I have one of these old ganties from Steve, it wasnt to bad for the price but i took it forever to get just kinda smooth, now its began to warp bad.


----------



## g_xii (Mar 20, 2002)

Yeah -- I don't know what he used to make them out of, but it was some fairly soft and gritty stuff. Gluing it to a base made of wood helped. But, the warpage is why I went with machine cut acrylic for my kit. It's fairly sturdy (especially if you use the Ambrose Pro-Weld) and holds the model without a problem. I'm waiting from feedback from folks that have built it (other than me!) so if I need to improve anything, I can do it before I get too many of them made up in advance.

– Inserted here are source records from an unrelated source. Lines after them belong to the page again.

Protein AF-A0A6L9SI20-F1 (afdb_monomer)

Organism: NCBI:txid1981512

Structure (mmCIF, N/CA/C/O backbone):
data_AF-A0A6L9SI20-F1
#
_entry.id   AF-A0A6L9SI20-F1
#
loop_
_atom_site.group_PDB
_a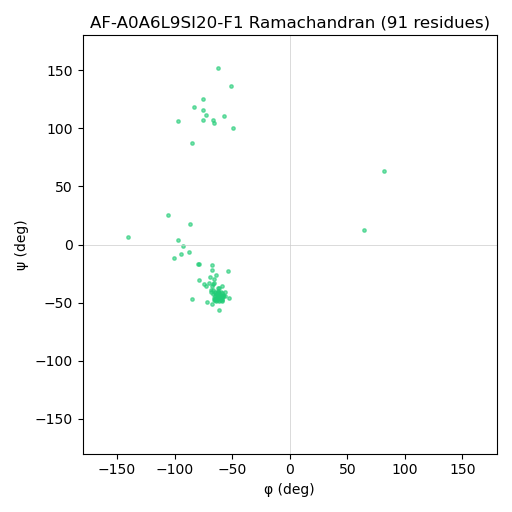tom_site.id
_atom_site.type_symbol
_atom_site.label_atom_id
_atom_site.label_alt_id
_atom_site.label_comp_id
_atom_site.label_asym_id
_atom_site.label_entity_id
_atom_site.label_seq_id
_atom_site.pdbx_PDB_ins_code
_atom_site.Cartn_x
_atom_site.Cartn_y
_atom_site.Cartn_z
_atom_site.occupancy
_atom_site.B_iso_or_equiv
_atom_site.auth_seq_id
_atom_site.auth_comp_id
_atom_site.auth_asym_id
_atom_site.auth_atom_id
_atom_site.pdbx_PDB_model_num
ATOM 1 N N . MET A 1 1 ? -53.012 18.820 7.495 1.00 45.19 1 MET A N 1
ATOM 2 C CA . MET A 1 1 ? -52.002 18.380 6.504 1.00 45.19 1 MET A CA 1
ATOM 3 C C . MET A 1 1 ? -50.659 18.176 7.208 1.00 45.19 1 MET A C 1
ATOM 5 O O . MET A 1 1 ? -49.960 19.146 7.467 1.00 45.19 1 MET A O 1
ATOM 9 N N . GLN A 1 2 ? -50.331 16.940 7.600 1.00 45.88 2 GLN A N 1
ATOM 10 C CA . GLN A 1 2 ? -49.046 16.598 8.230 1.00 45.88 2 GLN A CA 1
ATOM 11 C C . GLN A 1 2 ? -47.982 16.377 7.147 1.00 45.88 2 GLN A C 1
ATOM 13 O O . GLN A 1 2 ? -48.120 15.483 6.317 1.00 45.88 2 GLN A O 1
ATOM 18 N N . ARG A 1 3 ? -46.916 17.187 7.148 1.00 47.94 3 ARG A N 1
ATOM 19 C CA . ARG A 1 3 ? -45.742 16.968 6.292 1.00 47.94 3 ARG A CA 1
ATOM 20 C C . ARG A 1 3 ? -44.909 15.821 6.868 1.00 47.94 3 ARG A C 1
ATOM 22 O O . ARG A 1 3 ? -44.239 15.974 7.885 1.00 47.94 3 ARG A O 1
ATOM 29 N N . SER A 1 4 ? -44.948 14.676 6.201 1.00 54.84 4 SER A N 1
ATOM 30 C CA . SER A 1 4 ? -44.069 13.534 6.439 1.00 54.84 4 SER A CA 1
ATOM 31 C C . SER A 1 4 ? -42.624 1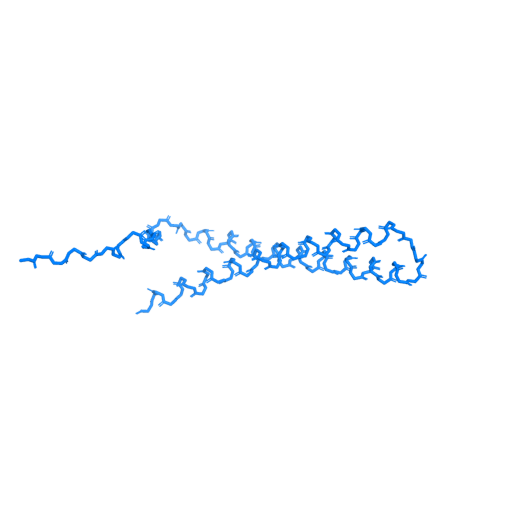3.891 6.070 1.00 54.84 4 SER A C 1
ATOM 33 O O . SER A 1 4 ? -42.292 14.003 4.893 1.00 54.84 4 SER A O 1
ATOM 35 N N . SER A 1 5 ? -41.757 14.075 7.066 1.00 58.81 5 SER A N 1
ATOM 36 C CA . SER A 1 5 ? -40.314 14.290 6.875 1.00 58.81 5 SER A CA 1
ATOM 37 C C . SER A 1 5 ? -39.615 12.987 6.442 1.00 58.81 5 SER A C 1
ATOM 39 O O . SER A 1 5 ? -39.473 12.087 7.274 1.00 58.81 5 SER A O 1
ATOM 41 N N . PRO A 1 6 ? -39.095 12.856 5.202 1.00 55.47 6 PRO A N 1
ATOM 42 C CA . PRO A 1 6 ? -38.608 11.575 4.675 1.00 55.47 6 PRO A CA 1
ATOM 43 C C . PRO A 1 6 ? -37.140 11.256 5.029 1.00 55.47 6 PRO A C 1
ATOM 45 O O . PRO A 1 6 ? -36.514 10.399 4.417 1.00 55.47 6 PRO A O 1
ATOM 48 N N . ARG A 1 7 ? -36.535 11.919 6.024 1.00 56.94 7 ARG A N 1
ATOM 49 C CA . ARG A 1 7 ? -35.069 11.897 6.229 1.00 56.94 7 ARG A CA 1
ATOM 50 C C . ARG A 1 7 ? -34.565 11.042 7.399 1.00 56.94 7 ARG A C 1
ATOM 52 O O . ARG A 1 7 ? -33.489 11.307 7.924 1.00 56.94 7 ARG A O 1
ATOM 59 N N . ARG A 1 8 ? -35.306 10.015 7.829 1.00 55.81 8 ARG A N 1
ATOM 60 C CA . ARG A 1 8 ? -34.850 9.102 8.905 1.00 55.81 8 ARG A CA 1
ATOM 61 C C . ARG A 1 8 ? -34.155 7.821 8.432 1.00 55.81 8 ARG A C 1
ATOM 63 O O . ARG A 1 8 ? -33.551 7.151 9.257 1.00 55.81 8 ARG A O 1
ATOM 70 N N . TRP A 1 9 ? -34.148 7.525 7.133 1.00 54.62 9 TRP A N 1
ATOM 71 C CA . TRP A 1 9 ? -33.540 6.299 6.592 1.00 54.62 9 TRP A CA 1
ATOM 72 C C . TRP A 1 9 ? -32.008 6.355 6.447 1.00 54.62 9 TRP A C 1
ATOM 74 O O . TRP A 1 9 ? -31.362 5.317 6.359 1.00 54.62 9 TRP A O 1
ATOM 84 N N . PHE A 1 10 ? -31.400 7.547 6.484 1.00 54.16 10 PHE A N 1
ATOM 85 C CA . PHE A 1 10 ? -29.938 7.700 6.396 1.00 54.16 10 PHE A CA 1
ATOM 86 C C . PHE A 1 10 ? -29.201 7.607 7.739 1.00 54.16 10 PHE A C 1
ATOM 88 O O . PHE A 1 10 ? -27.971 7.569 7.757 1.00 54.16 10 PHE A O 1
ATOM 95 N N . ARG A 1 11 ? -29.907 7.525 8.874 1.00 53.56 11 ARG A N 1
ATOM 96 C CA . ARG A 1 11 ? -29.262 7.197 10.150 1.00 53.56 11 ARG A CA 1
ATOM 97 C C . ARG A 1 11 ? -29.159 5.684 10.261 1.00 53.56 11 ARG A C 1
ATOM 99 O O . ARG A 1 11 ? -30.029 5.039 10.837 1.00 53.56 11 ARG A O 1
ATOM 106 N N . ARG A 1 12 ? -28.072 5.119 9.719 1.00 53.56 12 ARG A N 1
ATOM 107 C CA . ARG A 1 12 ? -27.618 3.797 10.171 1.00 53.56 12 ARG A CA 1
ATOM 108 C C . ARG A 1 12 ? -27.520 3.843 11.701 1.00 53.56 12 ARG A C 1
ATOM 110 O O . ARG A 1 12 ? -27.016 4.846 12.213 1.00 53.56 12 ARG A O 1
ATOM 117 N N . PRO A 1 13 ? -27.989 2.813 12.421 1.00 50.62 13 PRO A N 1
ATOM 118 C CA . PRO A 1 13 ? -27.788 2.734 13.855 1.00 50.62 13 PRO A CA 1
ATOM 119 C C . PRO A 1 13 ? -26.285 2.802 14.111 1.00 50.62 13 PRO A C 1
ATOM 121 O O . PRO A 1 13 ? -25.511 1.925 13.729 1.00 50.62 13 PRO A O 1
ATOM 124 N N . GLU A 1 14 ? -25.858 3.912 14.694 1.00 57.78 14 GLU A N 1
ATOM 125 C CA . GLU A 1 14 ? -24.538 4.037 15.276 1.00 57.78 14 GLU A CA 1
ATOM 126 C C . GLU A 1 14 ? -24.535 3.066 16.442 1.00 57.78 14 GLU A C 1
ATOM 128 O O . GLU A 1 14 ? -25.214 3.312 17.436 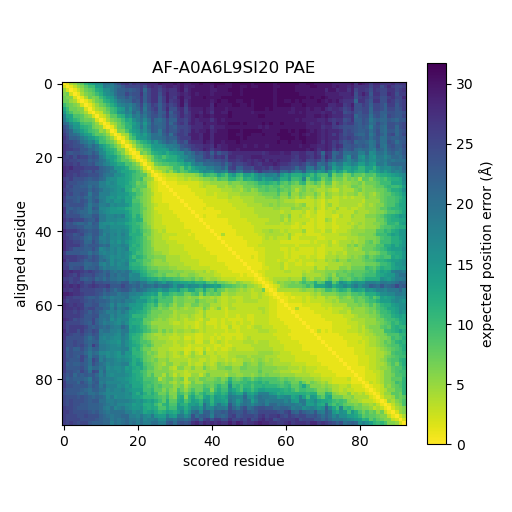1.00 57.78 14 GLU A O 1
ATOM 133 N N . GLY A 1 15 ? -23.867 1.924 16.260 1.00 45.53 15 GLY A N 1
ATOM 134 C CA . GLY A 1 15 ? 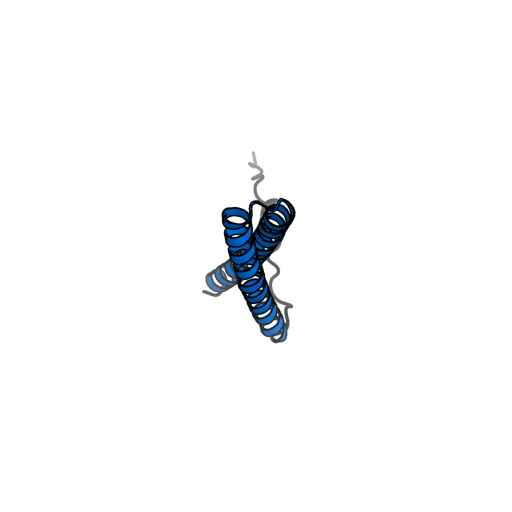-23.750 0.882 17.270 1.00 45.53 15 GLY A CA 1
ATOM 135 C C . GLY A 1 15 ? -23.311 1.499 18.591 1.00 45.53 15 GLY A C 1
ATOM 136 O O . GLY A 1 15 ? -22.144 1.841 18.779 1.00 45.53 15 GLY A O 1
ATOM 137 N N . ARG A 1 16 ? -24.276 1.702 19.486 1.00 54.22 16 ARG A N 1
ATOM 138 C CA . ARG A 1 16 ? -24.058 2.191 20.837 1.00 54.22 16 ARG A CA 1
ATOM 139 C C . ARG A 1 16 ? -24.015 0.959 21.729 1.00 54.22 16 ARG A C 1
ATOM 141 O O . ARG A 1 16 ? -25.043 0.353 21.995 1.00 54.22 16 ARG A O 1
ATOM 148 N N . GLY A 1 17 ? -22.806 0.627 22.173 1.00 51.94 17 GLY A N 1
ATOM 149 C CA . GLY A 1 17 ? -22.583 0.082 23.510 1.00 51.94 17 GLY A CA 1
ATOM 150 C C . GLY A 1 17 ? -22.816 -1.411 23.724 1.00 51.94 17 GLY A C 1
ATOM 151 O O . GLY A 1 17 ? -23.617 -1.763 24.577 1.00 51.94 17 GLY A O 1
ATOM 152 N N . THR A 1 18 ? -22.038 -2.272 23.063 1.00 50.91 18 THR A N 1
ATOM 153 C CA . THR A 1 18 ? -21.691 -3.613 23.596 1.00 50.91 18 THR A CA 1
ATOM 154 C C . THR A 1 18 ? -20.238 -4.024 23.330 1.00 50.91 18 THR A C 1
ATOM 156 O O . THR A 1 18 ? -19.861 -5.151 23.635 1.00 50.91 18 THR A O 1
ATOM 159 N N . GLU A 1 19 ? -19.382 -3.148 22.787 1.00 49.03 19 GLU A N 1
ATOM 160 C CA . GLU A 1 19 ? -17.995 -3.530 22.497 1.00 49.03 19 GLU A CA 1
ATOM 161 C C . GLU A 1 19 ? -17.166 -3.593 23.796 1.00 49.03 19 GLU A C 1
ATOM 163 O O . GLU A 1 19 ? -16.994 -2.563 24.460 1.00 49.03 19 GLU A O 1
ATOM 168 N N . PRO A 1 20 ? -16.656 -4.778 24.195 1.00 50.81 20 PRO A N 1
ATOM 169 C CA . PRO A 1 20 ? -15.863 -4.927 25.410 1.00 50.81 20 PRO A CA 1
ATOM 170 C C . PRO A 1 20 ? -14.587 -4.087 25.313 1.00 50.81 20 PRO A C 1
ATOM 172 O O . PRO A 1 20 ? -14.039 -3.889 24.231 1.00 50.81 20 PRO A O 1
ATOM 175 N N . TRP A 1 21 ? -14.053 -3.628 26.448 1.00 49.94 21 TRP A N 1
ATOM 176 C CA . TRP A 1 21 ? -12.817 -2.828 26.513 1.00 49.94 21 TRP A CA 1
ATOM 177 C C . TRP A 1 21 ? -11.618 -3.482 25.799 1.00 49.94 21 TRP A C 1
ATOM 179 O O . TRP A 1 21 ? -10.716 -2.781 25.333 1.00 49.94 21 TRP A O 1
ATOM 189 N N . ASN A 1 22 ? -11.649 -4.808 25.626 1.00 51.75 22 ASN A N 1
ATOM 190 C CA . ASN A 1 22 ? -10.670 -5.571 24.855 1.00 51.75 22 ASN A CA 1
ATOM 191 C C . ASN A 1 22 ? -10.716 -5.287 23.329 1.00 51.75 22 ASN A C 1
ATOM 193 O O . ASN A 1 22 ? -9.735 -5.504 22.628 1.00 51.75 22 ASN A O 1
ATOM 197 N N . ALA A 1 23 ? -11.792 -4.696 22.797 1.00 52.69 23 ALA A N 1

At least, that's the plan!

--Henry


----------



## Y3a (Jan 18, 2001)

SO, I've looked back n forth. Looks RIGHT ON to me.


----------



## Griffworks (Jun 24, 2002)

Sweet job on that!


----------



## bert model maker (Feb 19, 2002)

Henry, OUTSTANDING !!!! count me in !


----------



## g_xii (Mar 20, 2002)

Bert, Jeffrey -- thanks! I just picked up more of them from the fabricator today!

Now, I have a lot of boxing up to do!

--Henry


----------



## bert model maker (Feb 19, 2002)

g_xii said:


> Bert, Jeffrey -- thanks! I just picked up more of them from the fabricator today!
> 
> Now, I have a lot of boxing up to do!
> 
> --Henry


 I will be ordering mine in the next month or so.


----------



## Bobman (Jan 21, 2001)

Well _Henry_ that's _my_ kit you've been bashing. As anyone can see in the pics you posted, yes there are pin holes, flashing, and some sanding to do. But we are modelers, aren't we? It was not cast in dental plaster either. Regular smooth-on resin like most garage kits are. I've sold dozens of the kit and had very happy customers.

As for your kit: acrylic is a good choice for your base material. But it _too_ will warp over time. I know what I'm talking about since I've been in the sign business over 10 years now. I've built acrylic displays many times. Lexan would've been a better choice. Stronger and will hold paint _better_ than acrylic. The only things missing from your kit that I can see are the hand rails for the lower sides of the legs, the concrete slab steps that the legs stand on and of course the rivets on all of the legs. Your price is a little high, but that's due to the cost of your parts. Just going by what your saying about the cost of the acrylic parts, sounds like you are paying too much for them. I've used a CNC router many times and the launch pad parts are pretty simple to cut.

Good luck with the kit.

Bob


----------



## g_xii (Mar 20, 2002)

Bobman said:


> Well _Henry_ that's _my_ kit you've been bashing. As anyone can see in the pics you posted, yes there are pin holes, flashing, and some sanding to do. But we are modelers, aren't we? It was not cast in dental plaster either. Regular smooth-on resin like most garage kits are. I've sold dozens of the kit and had very happy customers.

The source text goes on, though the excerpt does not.